First, I do what any nontechnical user would do. I go to my desktop menu and click System Settings->Printing, then give the root password to the following popup. Up comes a "Printer configuration" popup. I click "New". Up pops a wizard that says, in big friendly letters, "Add a new print queue". So far, so good. I click "Forward".
Now, those of you who are intimate with CUPS know I have already made a basic error. I shouldn't be trying to create a new print queue on snark and then glue it to the server on minx, at all. Instead, if I want to pass print jobs to minx, I should look at the configuration wizard, see minx's print queue already announced there, and make it snark's default. But nothing in the configuration wizard's interface even hints at that! And minx's print queue does not show, for a reason we'll discover later in this sorry saga.
New form in the window, saying "Queue name" in equally big friendly letters. It offers a default of "printer". I change it to "laserjet" because I might at some point want to hook up the ancient dot-matrix thingy I still have. I enter the optional short description: "the laser printer". So far this is all good. Aunt Tillie could handle this just fine. Forward...
New form. "Queue type", it says. There's a drop-down menu. The default is "Locally connected", which is reasonable. Clicking on the menu, I am presented with the following alternatives:
Networked CUPS (IPP) Networked Unix (LPD) Networked Windows (SMB) Networked Novell (NCP) Networked JetDirect
Here is our first intimation of trouble. If I were Aunt Tillie the archetypal nontechnical user, I am at this point thinking "What in the holy fleeping frack does that mean?
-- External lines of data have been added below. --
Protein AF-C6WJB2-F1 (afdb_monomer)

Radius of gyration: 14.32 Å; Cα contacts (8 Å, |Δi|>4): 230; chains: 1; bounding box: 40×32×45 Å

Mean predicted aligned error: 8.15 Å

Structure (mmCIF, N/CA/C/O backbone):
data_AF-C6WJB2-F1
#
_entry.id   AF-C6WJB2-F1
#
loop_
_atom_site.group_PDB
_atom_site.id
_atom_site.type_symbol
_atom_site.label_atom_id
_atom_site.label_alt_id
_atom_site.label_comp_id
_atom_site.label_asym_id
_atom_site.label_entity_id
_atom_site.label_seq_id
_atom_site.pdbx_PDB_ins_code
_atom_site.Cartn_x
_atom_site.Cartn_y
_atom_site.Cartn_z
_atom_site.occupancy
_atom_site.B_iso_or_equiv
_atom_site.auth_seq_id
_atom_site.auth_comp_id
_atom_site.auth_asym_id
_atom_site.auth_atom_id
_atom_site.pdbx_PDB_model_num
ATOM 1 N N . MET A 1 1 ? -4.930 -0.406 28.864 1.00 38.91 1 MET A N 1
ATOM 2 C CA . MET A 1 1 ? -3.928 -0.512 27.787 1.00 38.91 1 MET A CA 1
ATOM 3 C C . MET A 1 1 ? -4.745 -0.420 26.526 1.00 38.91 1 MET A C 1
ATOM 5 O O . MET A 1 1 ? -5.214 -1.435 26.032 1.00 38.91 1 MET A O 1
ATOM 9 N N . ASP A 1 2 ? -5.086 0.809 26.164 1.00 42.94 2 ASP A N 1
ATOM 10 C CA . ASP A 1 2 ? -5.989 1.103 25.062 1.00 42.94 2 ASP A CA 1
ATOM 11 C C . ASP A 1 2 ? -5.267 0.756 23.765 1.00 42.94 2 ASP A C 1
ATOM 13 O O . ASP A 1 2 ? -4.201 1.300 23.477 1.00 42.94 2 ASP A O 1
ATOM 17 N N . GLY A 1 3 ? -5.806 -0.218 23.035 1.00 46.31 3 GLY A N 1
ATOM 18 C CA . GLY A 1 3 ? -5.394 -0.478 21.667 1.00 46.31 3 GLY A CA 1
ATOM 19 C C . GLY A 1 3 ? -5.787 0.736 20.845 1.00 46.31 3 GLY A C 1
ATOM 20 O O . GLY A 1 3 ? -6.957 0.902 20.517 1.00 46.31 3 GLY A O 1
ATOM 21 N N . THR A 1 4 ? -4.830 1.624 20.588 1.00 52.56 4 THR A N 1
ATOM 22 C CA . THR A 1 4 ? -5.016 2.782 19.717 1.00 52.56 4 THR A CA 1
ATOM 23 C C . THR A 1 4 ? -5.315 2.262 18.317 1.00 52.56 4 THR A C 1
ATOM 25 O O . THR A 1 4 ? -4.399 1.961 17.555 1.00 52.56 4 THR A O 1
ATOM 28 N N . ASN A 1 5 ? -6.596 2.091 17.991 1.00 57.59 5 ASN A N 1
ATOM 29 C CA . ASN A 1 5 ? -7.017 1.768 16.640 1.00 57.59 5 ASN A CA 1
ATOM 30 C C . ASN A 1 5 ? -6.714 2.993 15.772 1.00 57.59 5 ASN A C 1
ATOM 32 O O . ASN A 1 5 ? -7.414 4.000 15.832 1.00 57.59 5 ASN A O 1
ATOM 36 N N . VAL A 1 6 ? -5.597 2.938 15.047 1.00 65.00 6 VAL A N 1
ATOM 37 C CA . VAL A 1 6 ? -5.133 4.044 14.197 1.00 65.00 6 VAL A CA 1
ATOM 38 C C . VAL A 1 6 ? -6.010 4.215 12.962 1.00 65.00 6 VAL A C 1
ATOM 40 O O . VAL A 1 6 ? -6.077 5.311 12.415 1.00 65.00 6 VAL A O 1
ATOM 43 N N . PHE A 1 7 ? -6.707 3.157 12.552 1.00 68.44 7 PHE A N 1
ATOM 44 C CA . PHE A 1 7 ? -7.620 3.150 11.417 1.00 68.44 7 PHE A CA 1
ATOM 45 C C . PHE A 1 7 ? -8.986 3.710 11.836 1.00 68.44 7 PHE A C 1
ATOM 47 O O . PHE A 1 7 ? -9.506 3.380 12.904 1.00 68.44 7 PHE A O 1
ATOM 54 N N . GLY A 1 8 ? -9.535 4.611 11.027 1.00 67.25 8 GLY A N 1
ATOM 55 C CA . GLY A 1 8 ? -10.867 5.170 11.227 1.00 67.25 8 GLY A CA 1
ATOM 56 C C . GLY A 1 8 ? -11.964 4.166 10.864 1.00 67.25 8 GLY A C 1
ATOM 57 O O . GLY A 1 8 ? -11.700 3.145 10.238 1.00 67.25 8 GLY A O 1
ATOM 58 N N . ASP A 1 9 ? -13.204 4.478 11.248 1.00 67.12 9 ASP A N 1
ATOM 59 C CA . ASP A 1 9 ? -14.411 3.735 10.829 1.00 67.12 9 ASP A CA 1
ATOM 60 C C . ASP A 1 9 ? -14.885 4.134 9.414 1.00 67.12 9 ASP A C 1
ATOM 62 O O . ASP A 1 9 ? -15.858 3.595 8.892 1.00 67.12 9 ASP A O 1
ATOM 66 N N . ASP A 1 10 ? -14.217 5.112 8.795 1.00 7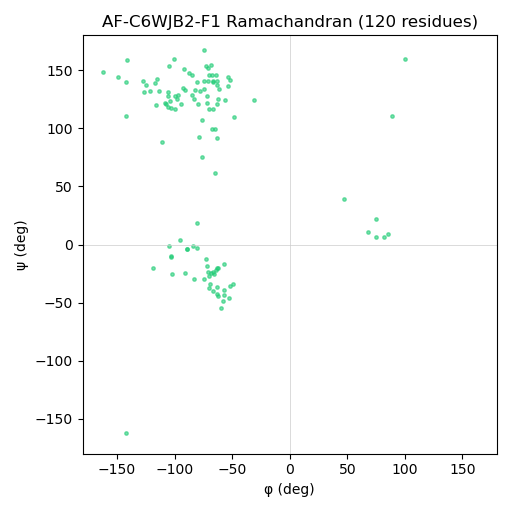3.88 10 ASP A N 1
ATOM 67 C CA . ASP A 1 10 ? -14.576 5.622 7.475 1.00 73.88 10 ASP A CA 1
ATOM 68 C C . ASP A 1 10 ? -14.225 4.623 6.357 1.00 73.88 10 ASP A C 1
ATOM 70 O O . ASP A 1 10 ? -13.354 3.758 6.498 1.00 73.88 10 ASP A O 1
ATOM 74 N N . VAL A 1 11 ? -14.958 4.710 5.246 1.00 76.00 11 VAL A N 1
ATOM 75 C CA . VAL A 1 11 ? -14.835 3.750 4.146 1.00 76.00 11 VAL A CA 1
ATOM 76 C C . VAL A 1 11 ? -13.511 3.990 3.419 1.00 76.00 11 VAL A C 1
ATOM 78 O O . VAL A 1 11 ? -13.264 5.116 2.991 1.00 76.00 11 VAL A O 1
ATOM 81 N N . PRO A 1 12 ? -12.674 2.958 3.216 1.00 81.25 12 PRO A N 1
ATOM 82 C CA . PRO A 1 12 ? -11.434 3.139 2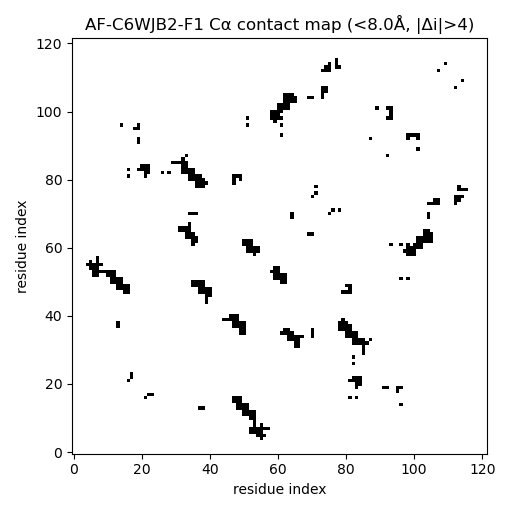.485 1.00 81.25 12 PRO A CA 1
ATOM 83 C C . PRO A 1 12 ? -11.692 3.564 1.038 1.00 81.25 12 PRO A C 1
ATOM 85 O O . PRO A 1 12 ? -12.601 3.057 0.370 1.00 81.25 12 PRO A O 1
ATOM 88 N N . GLU A 1 13 ? -10.862 4.479 0.549 1.00 86.62 13 GLU A N 1
ATOM 89 C CA . GLU A 1 13 ? -10.898 4.938 -0.834 1.00 86.62 13 GLU A CA 1
ATOM 90 C C . GLU A 1 13 ? -10.182 3.925 -1.739 1.00 86.62 13 GLU A C 1
ATOM 92 O O . GLU A 1 13 ? -9.162 3.343 -1.368 1.00 86.62 13 GLU A O 1
ATOM 97 N N . LEU A 1 14 ? -10.745 3.685 -2.925 1.00 89.19 14 LEU A N 1
ATOM 98 C CA . LEU A 1 14 ? -10.223 2.733 -3.903 1.00 89.19 14 LEU A CA 1
ATOM 99 C C . LEU A 1 14 ? -9.617 3.488 -5.086 1.00 89.19 14 LEU A C 1
ATOM 101 O O . LEU A 1 14 ? -10.306 4.263 -5.751 1.00 89.19 14 LEU A O 1
ATOM 105 N N . ILE A 1 15 ? -8.335 3.243 -5.349 1.00 89.81 15 ILE A N 1
ATOM 106 C CA . ILE A 1 15 ? -7.564 3.911 -6.400 1.00 89.81 15 ILE A CA 1
ATOM 107 C C . ILE A 1 15 ? -7.180 2.914 -7.491 1.00 89.81 15 ILE A C 1
ATOM 109 O O . ILE A 1 15 ? -6.626 1.854 -7.197 1.00 89.81 15 ILE A O 1
ATOM 113 N N . ASP A 1 16 ? -7.400 3.283 -8.758 1.00 89.31 16 ASP A N 1
ATOM 114 C CA . ASP A 1 16 ? -6.969 2.456 -9.888 1.00 89.31 16 ASP A CA 1
ATOM 115 C C . ASP A 1 16 ? -5.429 2.347 -9.886 1.00 89.31 16 ASP A C 1
ATOM 117 O O . ASP A 1 16 ? -4.731 3.367 -9.990 1.00 89.31 16 ASP A O 1
ATOM 121 N N . PRO A 1 17 ? -4.864 1.130 -9.791 1.00 88.06 17 PRO A N 1
ATOM 122 C CA . PRO A 1 17 ? -3.424 0.923 -9.674 1.00 88.06 17 PRO A CA 1
ATOM 123 C C . PRO A 1 17 ? -2.637 1.410 -10.899 1.00 88.06 17 PRO A C 1
ATOM 125 O O . PRO A 1 17 ? -1.442 1.700 -10.796 1.00 88.06 17 PRO A O 1
ATOM 128 N N . ARG A 1 18 ? -3.284 1.575 -12.061 1.00 86.19 18 ARG A N 1
ATOM 129 C CA . ARG A 1 18 ? -2.652 2.120 -13.273 1.00 86.19 18 ARG A CA 1
ATOM 130 C C . ARG A 1 18 ? -2.244 3.580 -13.101 1.00 86.19 18 ARG A C 1
ATOM 132 O O . ARG A 1 18 ? -1.293 4.019 -13.743 1.00 86.19 18 ARG A O 1
ATOM 139 N N . LEU A 1 19 ? -2.903 4.321 -12.206 1.00 86.50 19 LEU A N 1
ATOM 140 C CA . LEU A 1 19 ? -2.496 5.683 -11.838 1.00 86.50 19 LEU A CA 1
ATOM 141 C C . LEU A 1 19 ? -1.154 5.704 -11.096 1.00 86.50 19 LEU A C 1
ATOM 143 O O . LEU A 1 19 ? -0.438 6.701 -11.139 1.00 86.50 19 LEU A O 1
ATOM 147 N N . LEU A 1 20 ? -0.794 4.584 -10.469 1.00 86.19 20 LEU A N 1
ATOM 148 C CA . LEU A 1 20 ? 0.469 4.376 -9.763 1.00 86.19 20 LEU A CA 1
ATOM 149 C C . LEU A 1 20 ? 1.524 3.700 -10.650 1.00 86.19 20 LEU A C 1
ATOM 151 O O . LEU A 1 20 ? 2.622 3.395 -10.191 1.00 86.19 20 LEU A O 1
ATOM 155 N N . GLY A 1 21 ? 1.207 3.460 -11.925 1.00 84.56 21 GLY A N 1
ATOM 156 C CA . GLY A 1 21 ? 2.096 2.776 -12.857 1.00 84.56 21 GLY A CA 1
ATOM 157 C C . GLY A 1 21 ? 2.193 1.269 -12.627 1.00 84.56 21 GLY A C 1
ATOM 158 O O . GLY A 1 21 ? 3.184 0.673 -13.046 1.00 84.56 21 GLY A O 1
ATOM 159 N N . ALA A 1 22 ? 1.205 0.655 -11.966 1.00 83.69 22 ALA A N 1
ATOM 160 C CA . ALA A 1 22 ? 1.099 -0.798 -11.931 1.00 83.69 22 ALA A CA 1
ATOM 161 C C . ALA A 1 22 ? 0.908 -1.343 -13.352 1.00 83.69 22 ALA A C 1
ATOM 163 O O . ALA A 1 22 ? 0.088 -0.829 -14.120 1.00 83.69 22 ALA A O 1
ATOM 164 N N . ASP A 1 23 ? 1.659 -2.389 -13.680 1.00 73.56 23 ASP A N 1
ATOM 165 C CA . ASP A 1 23 ? 1.534 -3.100 -14.945 1.00 73.56 23 ASP A CA 1
ATOM 166 C C . ASP A 1 23 ? 0.710 -4.371 -14.696 1.00 73.56 23 ASP A C 1
ATOM 168 O O . ASP A 1 23 ? 1.099 -5.225 -13.903 1.00 73.56 23 ASP A O 1
ATOM 172 N N . ASP A 1 24 ? -0.466 -4.466 -15.319 1.00 63.38 24 ASP A N 1
ATOM 173 C CA . ASP A 1 24 ? -1.421 -5.565 -15.081 1.00 63.38 24 ASP A CA 1
ATOM 174 C C . ASP A 1 24 ? -0.941 -6.904 -15.681 1.00 63.38 24 ASP A C 1
ATOM 176 O O . ASP A 1 24 ? -1.387 -7.981 -15.281 1.00 63.38 24 ASP A O 1
ATOM 180 N N . GLU A 1 25 ? 0.005 -6.841 -16.625 1.00 62.47 25 GLU A N 1
ATOM 181 C CA . GLU A 1 25 ? 0.397 -7.967 -17.474 1.00 62.47 25 GLU A CA 1
ATOM 182 C C . GLU A 1 25 ? 1.548 -8.796 -16.872 1.00 62.47 25 GLU A C 1
ATOM 184 O O . GLU A 1 25 ? 1.676 -9.985 -17.176 1.00 62.47 25 GLU A O 1
ATOM 189 N N . ASP A 1 26 ? 2.377 -8.210 -15.997 1.00 60.34 26 ASP A N 1
ATOM 190 C CA . ASP A 1 26 ? 3.542 -8.876 -15.401 1.00 60.34 26 ASP A CA 1
ATOM 191 C C . ASP A 1 26 ? 3.350 -9.136 -13.901 1.00 60.34 26 ASP A C 1
ATOM 193 O O . ASP A 1 26 ? 3.778 -8.368 -13.049 1.00 60.34 26 ASP A O 1
ATOM 197 N N . ARG A 1 27 ? 2.765 -10.290 -13.558 1.00 62.94 27 ARG A N 1
ATOM 198 C CA . ARG A 1 27 ? 2.687 -10.781 -12.163 1.00 62.94 27 ARG A CA 1
ATOM 199 C C . ARG A 1 27 ? 3.980 -11.450 -11.678 1.00 62.94 27 ARG A C 1
ATOM 201 O O . ARG A 1 27 ? 3.962 -12.253 -10.741 1.00 62.94 27 ARG A O 1
ATOM 208 N N . THR A 1 28 ? 5.095 -11.202 -12.356 1.00 70.50 28 THR A N 1
ATOM 209 C CA . THR A 1 28 ? 6.386 -11.773 -11.983 1.00 70.50 28 THR A CA 1
ATOM 210 C C . THR A 1 28 ? 6.914 -11.020 -10.775 1.00 70.50 28 THR A C 1
ATOM 212 O O . THR A 1 28 ? 7.393 -9.913 -10.946 1.00 70.50 28 THR A O 1
ATOM 215 N N . LEU A 1 29 ? 6.892 -11.637 -9.587 1.00 70.69 29 LEU A N 1
ATOM 216 C CA . LEU A 1 29 ? 7.389 -11.015 -8.353 1.00 70.69 29 LEU A CA 1
ATOM 217 C C . LEU A 1 29 ? 8.778 -10.402 -8.559 1.00 70.69 29 LEU A C 1
ATOM 219 O O . LEU A 1 29 ? 9.776 -11.122 -8.706 1.00 70.69 29 LEU A O 1
ATOM 223 N N . ARG A 1 30 ? 8.850 -9.070 -8.556 1.00 71.06 30 ARG A N 1
ATOM 224 C CA . ARG A 1 30 ? 10.118 -8.369 -8.769 1.00 71.06 30 ARG A CA 1
ATOM 225 C C . ARG A 1 30 ? 10.813 -8.112 -7.443 1.00 71.06 30 ARG A C 1
ATOM 227 O O . ARG A 1 30 ? 10.227 -7.631 -6.473 1.00 71.06 30 ARG A O 1
ATOM 234 N N . ALA A 1 31 ? 12.108 -8.413 -7.403 1.00 75.44 31 ALA A N 1
ATOM 235 C CA . ALA A 1 31 ? 12.938 -8.053 -6.264 1.00 75.44 31 ALA A CA 1
ATOM 236 C C . ALA A 1 31 ? 12.966 -6.523 -6.115 1.00 75.44 31 ALA A C 1
ATOM 238 O O . ALA A 1 31 ? 13.314 -5.813 -7.058 1.00 75.44 31 ALA A O 1
ATOM 239 N N . GLY A 1 32 ? 12.600 -6.032 -4.930 1.00 81.06 32 GLY A N 1
ATOM 240 C CA . GLY A 1 32 ? 12.502 -4.600 -4.646 1.00 81.06 32 GLY A CA 1
ATOM 241 C C . GLY A 1 32 ? 11.203 -3.937 -5.112 1.00 81.06 32 GLY A C 1
ATOM 242 O O . GLY A 1 32 ? 11.117 -2.718 -5.022 1.00 81.06 32 GLY A O 1
ATOM 243 N N . ALA A 1 33 ? 10.214 -4.693 -5.605 1.00 87.19 33 ALA A N 1
ATOM 244 C CA . ALA A 1 33 ? 8.879 -4.150 -5.842 1.00 87.19 33 ALA A CA 1
ATOM 245 C C . ALA A 1 33 ? 8.162 -3.798 -4.537 1.00 87.19 33 ALA A C 1
ATOM 247 O O . ALA A 1 33 ? 8.411 -4.388 -3.482 1.00 87.19 33 ALA A O 1
ATOM 248 N N . THR A 1 34 ? 7.237 -2.852 -4.655 1.00 89.75 34 THR A N 1
ATOM 249 C CA . THR A 1 34 ? 6.359 -2.433 -3.567 1.00 89.75 34 THR A CA 1
ATOM 250 C C . THR A 1 34 ? 5.016 -3.114 -3.746 1.00 89.75 34 THR A C 1
ATOM 252 O O . THR A 1 34 ? 4.414 -3.016 -4.810 1.00 89.75 34 THR A O 1
ATOM 255 N N . TYR A 1 35 ? 4.531 -3.781 -2.708 1.00 90.31 35 TYR A N 1
ATOM 256 C CA . TYR A 1 35 ? 3.234 -4.447 -2.725 1.00 90.31 35 TYR A CA 1
ATOM 257 C C . TYR A 1 35 ? 2.258 -3.635 -1.890 1.00 90.31 35 TYR A C 1
ATOM 259 O O . TYR A 1 35 ? 2.548 -3.322 -0.738 1.00 90.31 35 TYR A O 1
ATOM 267 N N . VAL A 1 36 ? 1.106 -3.297 -2.454 1.00 91.06 36 VAL A N 1
ATOM 268 C CA . VAL A 1 36 ? 0.056 -2.566 -1.735 1.00 91.06 36 VAL A CA 1
ATOM 269 C C . VAL A 1 36 ? -1.192 -3.440 -1.639 1.00 91.06 36 VAL A C 1
ATOM 271 O O . VAL A 1 36 ? -1.514 -4.153 -2.598 1.00 91.06 36 VAL A O 1
ATOM 274 N N . PRO A 1 37 ? -1.885 -3.453 -0.489 1.00 91.38 37 PRO A N 1
ATOM 275 C CA . PRO A 1 37 ? -3.142 -4.158 -0.376 1.00 91.38 37 PRO A CA 1
ATOM 276 C C . PRO A 1 37 ? -4.214 -3.421 -1.174 1.00 91.38 37 PRO A C 1
ATOM 278 O O . PRO A 1 37 ? -4.176 -2.203 -1.361 1.00 91.38 37 PRO A O 1
ATOM 281 N N . GLY A 1 38 ? -5.184 -4.189 -1.642 1.00 89.62 38 GLY A N 1
ATOM 282 C CA . GLY A 1 38 ? -6.279 -3.655 -2.416 1.00 89.62 38 GLY A CA 1
ATOM 283 C C . GLY A 1 38 ? -7.615 -4.310 -2.127 1.00 89.62 38 GLY A C 1
ATOM 284 O O . GLY A 1 38 ? -7.824 -4.999 -1.118 1.00 89.62 38 GLY A O 1
ATOM 285 N N . ARG A 1 39 ? -8.531 -4.108 -3.063 1.00 87.62 39 ARG A N 1
ATOM 286 C CA . ARG A 1 39 ? -9.840 -4.739 -3.089 1.00 87.62 39 ARG A CA 1
ATOM 287 C C . ARG A 1 39 ? -10.224 -5.070 -4.519 1.00 87.62 39 ARG A C 1
ATOM 289 O O . ARG A 1 39 ? -9.979 -4.293 -5.433 1.00 87.62 39 ARG A O 1
ATOM 296 N N . TYR A 1 40 ? -10.835 -6.233 -4.704 1.00 85.75 40 TYR A N 1
ATOM 297 C CA . TYR A 1 40 ? -11.428 -6.579 -5.987 1.00 85.75 40 TYR A CA 1
ATOM 298 C C . TYR A 1 40 ? -12.567 -5.618 -6.333 1.00 85.75 40 TYR A C 1
ATOM 300 O O . TYR A 1 40 ? -13.400 -5.309 -5.474 1.00 85.75 40 TYR A O 1
ATOM 308 N N . GLN A 1 41 ? -12.616 -5.186 -7.590 1.00 79.44 41 GLN A N 1
ATOM 309 C CA . GLN A 1 41 ? -13.748 -4.426 -8.110 1.00 79.44 41 GLN A CA 1
ATOM 310 C C . GLN A 1 41 ? -15.024 -5.271 -8.106 1.00 79.44 41 GLN A C 1
ATOM 312 O O . GLN A 1 41 ? -14.989 -6.481 -8.331 1.00 79.44 41 GLN A O 1
ATOM 317 N N . ASP A 1 42 ? -16.173 -4.634 -7.867 1.00 77.69 42 ASP A N 1
ATOM 318 C CA . ASP A 1 42 ? -17.453 -5.342 -7.820 1.00 77.69 42 ASP A CA 1
ATOM 319 C C . A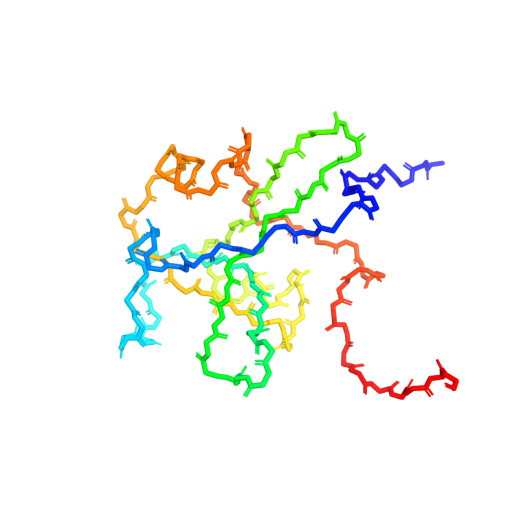SP A 1 42 ? -17.703 -6.125 -9.124 1.00 77.69 42 ASP A C 1
ATOM 321 O O . ASP A 1 42 ? -17.633 -5.590 -10.233 1.00 77.69 42 ASP A O 1
ATOM 325 N N . GLY A 1 43 ? -17.935 -7.433 -8.989 1.00 69.75 43 GLY A N 1
ATOM 326 C CA . GLY A 1 43 ? -18.144 -8.342 -10.119 1.00 69.75 43 GLY A CA 1
ATOM 327 C C . GLY A 1 43 ? -16.891 -8.726 -10.924 1.00 69.75 43 GLY A C 1
ATOM 328 O O . GLY A 1 43 ? -17.031 -9.413 -11.940 1.00 69.75 43 GLY A O 1
ATOM 329 N N . ARG A 1 44 ? -15.680 -8.332 -10.501 1.00 74.38 44 ARG A N 1
ATOM 330 C CA . ARG A 1 44 ? -14.400 -8.681 -11.147 1.00 74.38 44 ARG A CA 1
ATOM 331 C C . ARG A 1 44 ? -13.434 -9.297 -10.140 1.00 74.38 44 ARG A C 1
ATOM 333 O O . ARG A 1 44 ? -13.209 -8.747 -9.076 1.00 74.38 44 ARG A O 1
ATOM 340 N N . THR A 1 45 ? -12.829 -10.431 -10.481 1.00 71.12 45 THR A N 1
ATOM 341 C CA . THR A 1 45 ? -11.803 -11.091 -9.640 1.00 71.12 45 THR A CA 1
ATOM 342 C C . THR A 1 45 ? -10.389 -10.898 -10.183 1.00 71.12 45 THR A C 1
ATOM 344 O O . THR A 1 45 ? -9.426 -11.431 -9.641 1.00 71.12 45 THR A O 1
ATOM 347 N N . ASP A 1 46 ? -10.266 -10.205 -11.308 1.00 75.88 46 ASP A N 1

And just as importantly, why do I have to answer this question?" I do not, after all, have any Windows machines on my network. Nor any Netware boxes. And I certainly don't have a "Networked JetDirect", whatever that might be.
If the designers were half-smart about UI issues (like, say, Windows programmers) they'd probe the local network neighborhood and omit the impossible entries. If they were really smart (like, say, Mac programmers) they'd leave the impossible choices in but gray them out, signifying that if your system were configured a bit differently you really could print on a Windows machine, assuming you were unfortunate enough to own one.
But no. Instead, Aunt Tillie is already getting the idea that this software was written by geeks without clue.
But wait! Wait! Hallelujah! There's a help button! I click it. Up comes a nice glossy page of on-line documentation. But instead of answering the question in my mind, which is "How do I choose the right queue type", it is a page on adding a locally connected printer. That is, it's associated with the currently selected-by-default queue type, not the operation of choosing a queue. The help is...unhelpful.
Aunt Tillie, at this point, is either resigning herself to another session of being tortured by the poor UI choices of well-meaning idiots or deciding to chuck this whole Linux thing and go back to the old Windows box. It blue-screened a lot, but at least it allowed her the luxury of ignorance — she didn't have to know, or care, about what a JetDirect or a CUPS might be.
I am not ignorant, but I have my own equivalent of Aunt Tillie's problem. I know I want one of the top two methods, but I don't know which one. And I don't want to know or care about the difference either; I have better things to do with my brain than clutter it with sysadminning details. If the tool can detect that both methods are available on the local net (and that shouldn't be hard, they're both well-known ports) it should put "(recommended)" next to one so I can click and keep going.
But nooooo. Instead I have to stare at the help screen and think "Where might I find some guidance on this, and why is this already taking too freaking long?" Applying my fearsome hacker-jutsu, I try clicking "Prev". I get a page about the printer configuration which describes the queue types, but still no guidance on how to choose between CUPS and LPD.
Obviously it never occurred to the designers of the CUPS that this could be an issue, either for Aunt Tillie or for the more technically ept. There is no large friendly button next to the "Select a queue type" that says "How to select a queue type". This lack is a grave flaw in the UI design that turns the superficial spiffiness of the configuration wizard into a tease, a mockery.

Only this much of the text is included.